Stanton Lewis

Personal information
- Date of birth: 9 March 1974 (age 51)
- Position(s): Defender

Senior career*
- Years: Team / Apps / (Gls)
- 2001–2006: PHC Zebras
- 2006–2011: Boulevard Blazers

International career
- 1999–2006: Bermuda / 21 / (1)

Managerial career
- 2012: Warwick Academy

= Stanton Lewis (footballer, born 1974) =

Bermudian footballer

Stanton Lewis (born 9 March 1974) is a Bermudian retired international footballer.

==Club career==
A left-sided defender, Lewis has played club football for PHC Zebras and Boulevard Blazers.

==International career==
He earned a total of 21 caps for Bermuda, scoring 1 goal.

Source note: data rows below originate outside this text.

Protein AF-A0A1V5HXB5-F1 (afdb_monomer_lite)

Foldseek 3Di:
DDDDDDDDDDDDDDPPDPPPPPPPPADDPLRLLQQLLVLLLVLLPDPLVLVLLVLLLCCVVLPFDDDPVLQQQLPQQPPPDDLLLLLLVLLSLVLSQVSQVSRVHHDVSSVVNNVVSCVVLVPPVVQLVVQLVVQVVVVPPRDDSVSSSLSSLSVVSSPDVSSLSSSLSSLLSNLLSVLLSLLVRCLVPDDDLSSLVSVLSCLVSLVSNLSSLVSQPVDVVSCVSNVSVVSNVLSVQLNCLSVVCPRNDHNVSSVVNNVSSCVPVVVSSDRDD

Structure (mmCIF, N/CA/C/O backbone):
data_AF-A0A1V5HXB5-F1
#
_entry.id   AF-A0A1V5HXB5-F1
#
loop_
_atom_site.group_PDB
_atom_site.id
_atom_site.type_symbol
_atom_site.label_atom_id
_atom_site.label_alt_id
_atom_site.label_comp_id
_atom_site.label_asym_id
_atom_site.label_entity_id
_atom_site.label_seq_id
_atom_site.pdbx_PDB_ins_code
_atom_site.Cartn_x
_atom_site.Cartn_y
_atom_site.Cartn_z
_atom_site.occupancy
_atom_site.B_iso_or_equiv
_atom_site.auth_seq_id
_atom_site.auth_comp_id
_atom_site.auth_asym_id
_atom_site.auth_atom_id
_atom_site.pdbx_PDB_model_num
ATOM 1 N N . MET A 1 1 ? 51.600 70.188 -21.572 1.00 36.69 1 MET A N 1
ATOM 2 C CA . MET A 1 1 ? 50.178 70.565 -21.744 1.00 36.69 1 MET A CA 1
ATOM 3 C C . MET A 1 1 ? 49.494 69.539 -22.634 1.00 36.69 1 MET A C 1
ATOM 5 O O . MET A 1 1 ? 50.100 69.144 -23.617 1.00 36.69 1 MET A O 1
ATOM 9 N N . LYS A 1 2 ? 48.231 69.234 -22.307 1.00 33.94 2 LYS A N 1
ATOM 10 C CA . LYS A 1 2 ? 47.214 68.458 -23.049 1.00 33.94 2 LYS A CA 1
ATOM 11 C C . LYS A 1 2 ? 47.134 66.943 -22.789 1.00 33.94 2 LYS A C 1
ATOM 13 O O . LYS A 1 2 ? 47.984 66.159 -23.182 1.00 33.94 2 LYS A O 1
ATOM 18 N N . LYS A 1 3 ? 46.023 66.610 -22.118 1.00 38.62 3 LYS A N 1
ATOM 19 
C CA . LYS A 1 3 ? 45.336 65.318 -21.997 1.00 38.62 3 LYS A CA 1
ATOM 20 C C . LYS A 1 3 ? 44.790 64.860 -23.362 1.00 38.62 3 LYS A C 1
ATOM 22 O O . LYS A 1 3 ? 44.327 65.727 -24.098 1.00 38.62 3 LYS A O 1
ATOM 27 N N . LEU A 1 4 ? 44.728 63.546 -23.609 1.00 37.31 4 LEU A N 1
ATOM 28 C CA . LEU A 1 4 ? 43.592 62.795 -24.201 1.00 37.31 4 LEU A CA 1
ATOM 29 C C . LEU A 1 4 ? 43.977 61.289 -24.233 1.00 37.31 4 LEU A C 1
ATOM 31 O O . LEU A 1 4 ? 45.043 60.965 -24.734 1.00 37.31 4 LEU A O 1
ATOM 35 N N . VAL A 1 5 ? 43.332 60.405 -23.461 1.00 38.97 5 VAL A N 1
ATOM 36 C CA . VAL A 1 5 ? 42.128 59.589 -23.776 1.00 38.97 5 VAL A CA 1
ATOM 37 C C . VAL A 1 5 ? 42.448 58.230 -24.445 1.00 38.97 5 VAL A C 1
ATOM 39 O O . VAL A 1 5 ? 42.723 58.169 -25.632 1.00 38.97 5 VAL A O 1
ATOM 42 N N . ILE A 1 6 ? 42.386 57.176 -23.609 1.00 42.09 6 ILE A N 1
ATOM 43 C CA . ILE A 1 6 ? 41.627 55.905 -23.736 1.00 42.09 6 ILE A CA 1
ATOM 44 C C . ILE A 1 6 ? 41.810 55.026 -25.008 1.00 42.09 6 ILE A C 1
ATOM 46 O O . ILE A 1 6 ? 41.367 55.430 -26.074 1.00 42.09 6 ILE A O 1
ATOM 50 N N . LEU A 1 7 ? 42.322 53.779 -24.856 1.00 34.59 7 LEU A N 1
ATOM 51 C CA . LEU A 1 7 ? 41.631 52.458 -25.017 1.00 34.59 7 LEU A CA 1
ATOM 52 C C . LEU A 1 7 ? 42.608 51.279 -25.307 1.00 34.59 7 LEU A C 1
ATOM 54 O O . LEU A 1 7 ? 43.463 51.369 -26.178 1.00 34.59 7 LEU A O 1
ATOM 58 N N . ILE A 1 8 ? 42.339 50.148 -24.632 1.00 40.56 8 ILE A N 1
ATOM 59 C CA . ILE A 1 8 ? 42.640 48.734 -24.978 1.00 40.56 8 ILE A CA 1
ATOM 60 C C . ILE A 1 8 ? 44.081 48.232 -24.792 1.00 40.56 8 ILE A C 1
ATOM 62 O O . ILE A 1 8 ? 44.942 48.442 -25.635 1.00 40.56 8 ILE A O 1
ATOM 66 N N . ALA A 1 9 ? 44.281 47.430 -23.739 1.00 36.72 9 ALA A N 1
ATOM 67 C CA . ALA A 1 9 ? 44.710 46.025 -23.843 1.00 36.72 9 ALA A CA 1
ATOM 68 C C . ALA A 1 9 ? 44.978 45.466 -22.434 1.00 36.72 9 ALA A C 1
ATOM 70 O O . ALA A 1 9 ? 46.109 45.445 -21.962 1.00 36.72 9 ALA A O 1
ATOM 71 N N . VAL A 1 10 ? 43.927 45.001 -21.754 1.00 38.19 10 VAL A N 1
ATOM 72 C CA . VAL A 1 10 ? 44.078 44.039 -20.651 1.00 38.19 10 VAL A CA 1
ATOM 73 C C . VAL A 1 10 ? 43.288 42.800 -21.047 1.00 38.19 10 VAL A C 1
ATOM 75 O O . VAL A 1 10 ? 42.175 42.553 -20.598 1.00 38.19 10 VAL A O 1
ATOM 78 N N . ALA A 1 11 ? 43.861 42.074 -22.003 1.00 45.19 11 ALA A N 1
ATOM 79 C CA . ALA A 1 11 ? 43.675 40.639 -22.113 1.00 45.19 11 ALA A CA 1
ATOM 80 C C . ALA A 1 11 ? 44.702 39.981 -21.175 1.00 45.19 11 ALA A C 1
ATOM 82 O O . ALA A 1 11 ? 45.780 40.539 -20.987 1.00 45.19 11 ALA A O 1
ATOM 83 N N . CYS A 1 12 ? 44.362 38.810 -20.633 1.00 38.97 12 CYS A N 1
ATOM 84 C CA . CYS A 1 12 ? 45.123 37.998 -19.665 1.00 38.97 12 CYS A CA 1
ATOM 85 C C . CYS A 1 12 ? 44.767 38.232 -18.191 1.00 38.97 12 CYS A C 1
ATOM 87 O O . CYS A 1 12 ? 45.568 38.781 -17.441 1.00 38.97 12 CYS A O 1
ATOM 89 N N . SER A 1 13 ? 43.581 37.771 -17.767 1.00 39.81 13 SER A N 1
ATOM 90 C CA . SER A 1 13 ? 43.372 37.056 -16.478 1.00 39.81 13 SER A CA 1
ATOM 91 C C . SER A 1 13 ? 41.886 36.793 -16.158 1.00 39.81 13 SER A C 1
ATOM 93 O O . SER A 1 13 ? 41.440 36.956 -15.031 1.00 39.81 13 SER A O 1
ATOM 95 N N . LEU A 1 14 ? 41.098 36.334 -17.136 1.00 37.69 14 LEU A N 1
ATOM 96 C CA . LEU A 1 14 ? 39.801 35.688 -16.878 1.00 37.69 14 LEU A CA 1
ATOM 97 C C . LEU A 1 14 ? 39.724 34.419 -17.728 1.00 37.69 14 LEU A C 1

His final international match was a November 2006 CONCACAF Gold Cup qualification match against Barbados.

===International goals===
Scores and results list Bermuda's goal tally first.

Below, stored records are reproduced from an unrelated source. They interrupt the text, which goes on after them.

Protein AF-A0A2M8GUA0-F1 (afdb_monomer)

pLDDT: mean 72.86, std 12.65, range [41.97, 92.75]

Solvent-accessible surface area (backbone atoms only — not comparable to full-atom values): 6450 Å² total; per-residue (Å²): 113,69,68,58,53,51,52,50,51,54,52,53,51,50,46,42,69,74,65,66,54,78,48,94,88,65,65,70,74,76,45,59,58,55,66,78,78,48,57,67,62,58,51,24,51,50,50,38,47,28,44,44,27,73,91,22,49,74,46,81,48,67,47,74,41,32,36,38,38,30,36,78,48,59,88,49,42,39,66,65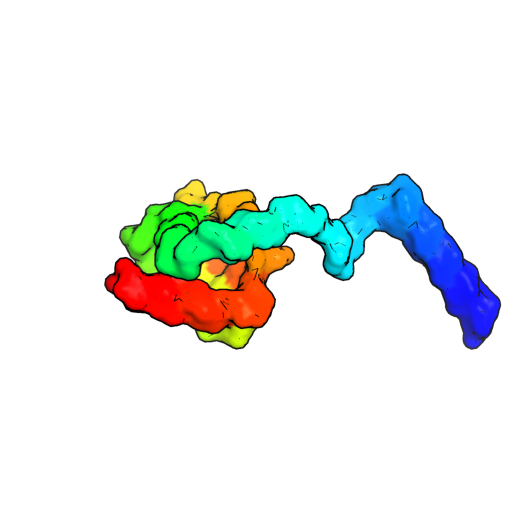,56,41,37,54,70,47,28,84,41,75,48,75,58,81,46,38,36,38,34,28,36,43,87,52,21,54,64,42,46,60,39,40,61,74,76,101

Mean predicted aligned error: 12.46 Å

Sequence (116 aa):
GLCYAALYFFVFTALIKALDLKTPGREDESEAKVVANTSNDELAKNITMAFGGKENIKDLDACITRLRVTVNDGSKVDTNRLKELGAAGVFAKGDNFQAVFGTHSEIIKGQMETLA

Structure (mmCIF, N/CA/C/O backbone):
data_AF-A0A2M8GUA0-F1
#
_entry.id   AF-A0A2M8GUA0-F1
#
loop_
_atom_site.group_PDB
_atom_site.id
_atom_site.type_symbol
_atom_site.label_atom_id
_atom_site.label_alt_id
_atom_site.label_comp_id
_atom_site.label_asym_id
_atom_site.label_entity_id
_atom_site.label_seq_id
_atom_site.pdbx_PDB_ins_code
_atom_site.Cartn_x
_atom_site.Cartn_y
_atom_site.Cartn_z
_atom_site.occupancy
_atom_site.B_iso_or_equiv
_atom_site.auth_seq_id
_atom_site.auth_comp_id
_atom_site.auth_asym_id
_atom_site.auth_atom_id
_atom_site.pdbx_PDB_model_num
ATOM 1 N N . GLY A 1 1 ? 26.640 -15.401 -24.836 1.00 62.53 1 GLY A N 1
ATOM 2 C CA . GLY A 1 1 ? 25.897 -15.760 -26.058 1.00 62.53 1 GLY A CA 1
ATOM 3 C C . GLY A 1 1 ? 25.097 -14.571 -26.544 1.00 62.53 1 GLY A C 1
ATOM 4 O O . GLY A 1 1 ? 24.021 -14.325 -26.019 1.00 62.53 1 GLY A O 1
ATOM 5 N N . LEU A 1 2 ? 25.632 -13.821 -27.510 1.00 85.62 2 LEU A N 1
ATOM 6 C CA . LEU A 1 2 ? 25.017 -12.591 -28.028 1.00 85.62 2 LEU A CA 1
ATOM 7 C C . LEU A 1 2 ? 23.748 -12.883 -28.851 1.00 85.62 2 LEU A C 1
ATOM 9 O O . LEU A 1 2 ? 22.733 -12.215 -28.688 1.00 85.62 2 LEU A O 1
ATOM 13 N N . CYS A 1 3 ? 23.776 -13.951 -29.656 1.00 89.69 3 CYS A N 1
ATOM 14 C CA . CYS A 1 3 ? 22.619 -14.396 -30.438 1.00 89.69 3 CYS A CA 1
ATOM 15 C C . CYS A 1 3 ? 21.441 -14.811 -29.549 1.00 89.69 3 CYS A C 1
ATOM 17 O O . CYS A 1 3 ? 20.294 -14.527 -29.872 1.00 89.69 3 CYS A O 1
ATOM 19 N N . TYR A 1 4 ? 21.726 -15.438 -28.404 1.00 90.25 4 TYR A N 1
ATOM 20 C CA . TYR A 1 4 ? 20.697 -15.819 -27.438 1.00 90.25 4 TYR A CA 1
ATOM 21 C C . TYR A 1 4 ? 20.046 -14.590 -26.795 1.00 90.25 4 TYR A C 1
ATOM 23 O O . TYR A 1 4 ? 18.827 -14.537 -26.695 1.00 90.25 4 TYR A O 1
ATOM 31 N N . ALA A 1 5 ? 20.840 -13.574 -26.431 1.00 89.50 5 ALA A N 1
ATOM 32 C CA . ALA A 1 5 ? 20.325 -12.316 -25.891 1.00 89.50 5 ALA A CA 1
ATOM 33 C C . ALA A 1 5 ? 19.448 -11.568 -26.908 1.00 89.50 5 ALA A C 1
ATOM 35 O O . ALA A 1 5 ? 18.367 -11.104 -26.553 1.00 89.50 5 ALA A O 1
ATOM 36 N N . ALA A 1 6 ? 19.873 -11.507 -28.176 1.00 91.62 6 ALA A N 1
ATOM 37 C CA . ALA A 1 6 ? 19.072 -10.916 -29.244 1.00 91.62 6 ALA A CA 1
ATOM 38 C C . ALA A 1 6 ? 17.751 -11.678 -29.434 1.00 91.62 6 ALA A C 1
ATOM 40 O O . ALA A 1 6 ? 16.685 -11.070 -29.419 1.00 91.62 6 ALA A O 1
ATOM 41 N N . LEU A 1 7 ? 17.802 -13.010 -29.534 1.00 92.75 7 LEU A N 1
ATOM 42 C CA . LEU A 1 7 ? 16.610 -13.841 -29.702 1.00 92.75 7 LEU A CA 1
ATOM 43 C C . LEU A 1 7 ? 15.631 -13.677 -28.532 1.00 92.75 7 LEU A C 1
ATOM 45 O O . LEU A 1 7 ? 14.447 -13.444 -28.764 1.00 92.75 7 LEU A O 1
ATOM 49 N N . TYR A 1 8 ? 16.120 -13.704 -27.289 1.00 88.50 8 TYR A N 1
ATOM 50 C CA . TYR A 1 8 ? 15.289 -13.449 -26.111 1.00 88.50 8 TYR A CA 1
ATOM 51 C C . TYR A 1 8 ? 14.658 -12.059 -26.153 1.00 88.50 8 TYR A C 1
ATOM 53 O O . TYR A 1 8 ? 13.455 -11.946 -25.946 1.00 88.50 8 TYR A O 1
ATOM 61 N N . PHE A 1 9 ? 15.435 -11.016 -26.461 1.00 89.19 9 PHE A N 1
ATOM 62 C CA . PHE A 1 9 ? 14.938 -9.642 -26.517 1.00 89.19 9 PHE A CA 1
ATOM 63 C C . PHE A 1 9 ? 13.810 -9.487 -27.539 1.00 89.19 9 PHE A C 1
ATOM 65 O O . PHE A 1 9 ? 12.757 -8.944 -27.206 1.00 89.19 9 PHE A O 1
ATOM 72 N N . PHE A 1 10 ? 13.984 -10.004 -28.758 1.00 92.38 10 PHE A N 1
ATOM 73 C CA . PHE A 1 10 ? 12.960 -9.895 -29.796 1.00 92.38 10 PHE A CA 1
ATOM 74 C C . PHE A 1 10 ? 11.716 -10.733 -29.478 1.00 92.38 10 PHE A C 1
ATOM 76 O O . PHE A 1 10 ? 10.606 -10.239 -29.663 1.00 92.38 10 PHE A O 1
ATOM 83 N N . VAL A 1 11 ? 11.878 -11.947 -28.938 1.00 90.25 11 VAL A N 1
ATOM 84 C CA . VAL A 1 11 ? 10.751 -12.809 -28.544 1.00 90.25 11 VAL A CA 1
ATOM 85 C C . VAL A 1 11 ? 9.962 -12.189 -27.389 1.00 90.25 11 VAL A C 1
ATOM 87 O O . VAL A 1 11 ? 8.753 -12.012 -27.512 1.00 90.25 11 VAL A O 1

| N. | Date | Venue | Opponent | Score | Result | Competition | Ref |
|---|---|---|---|---|---|---|---|
| 1. | 19 March 2000 | National Stadium, Hamilton, Bermuda | British Virgin Islands | 5–0 | 9–0 | 2002 FIFA World Cup qualification |  |

==Managerial career==
In 2012, he was Head Coach of Warwick Academy.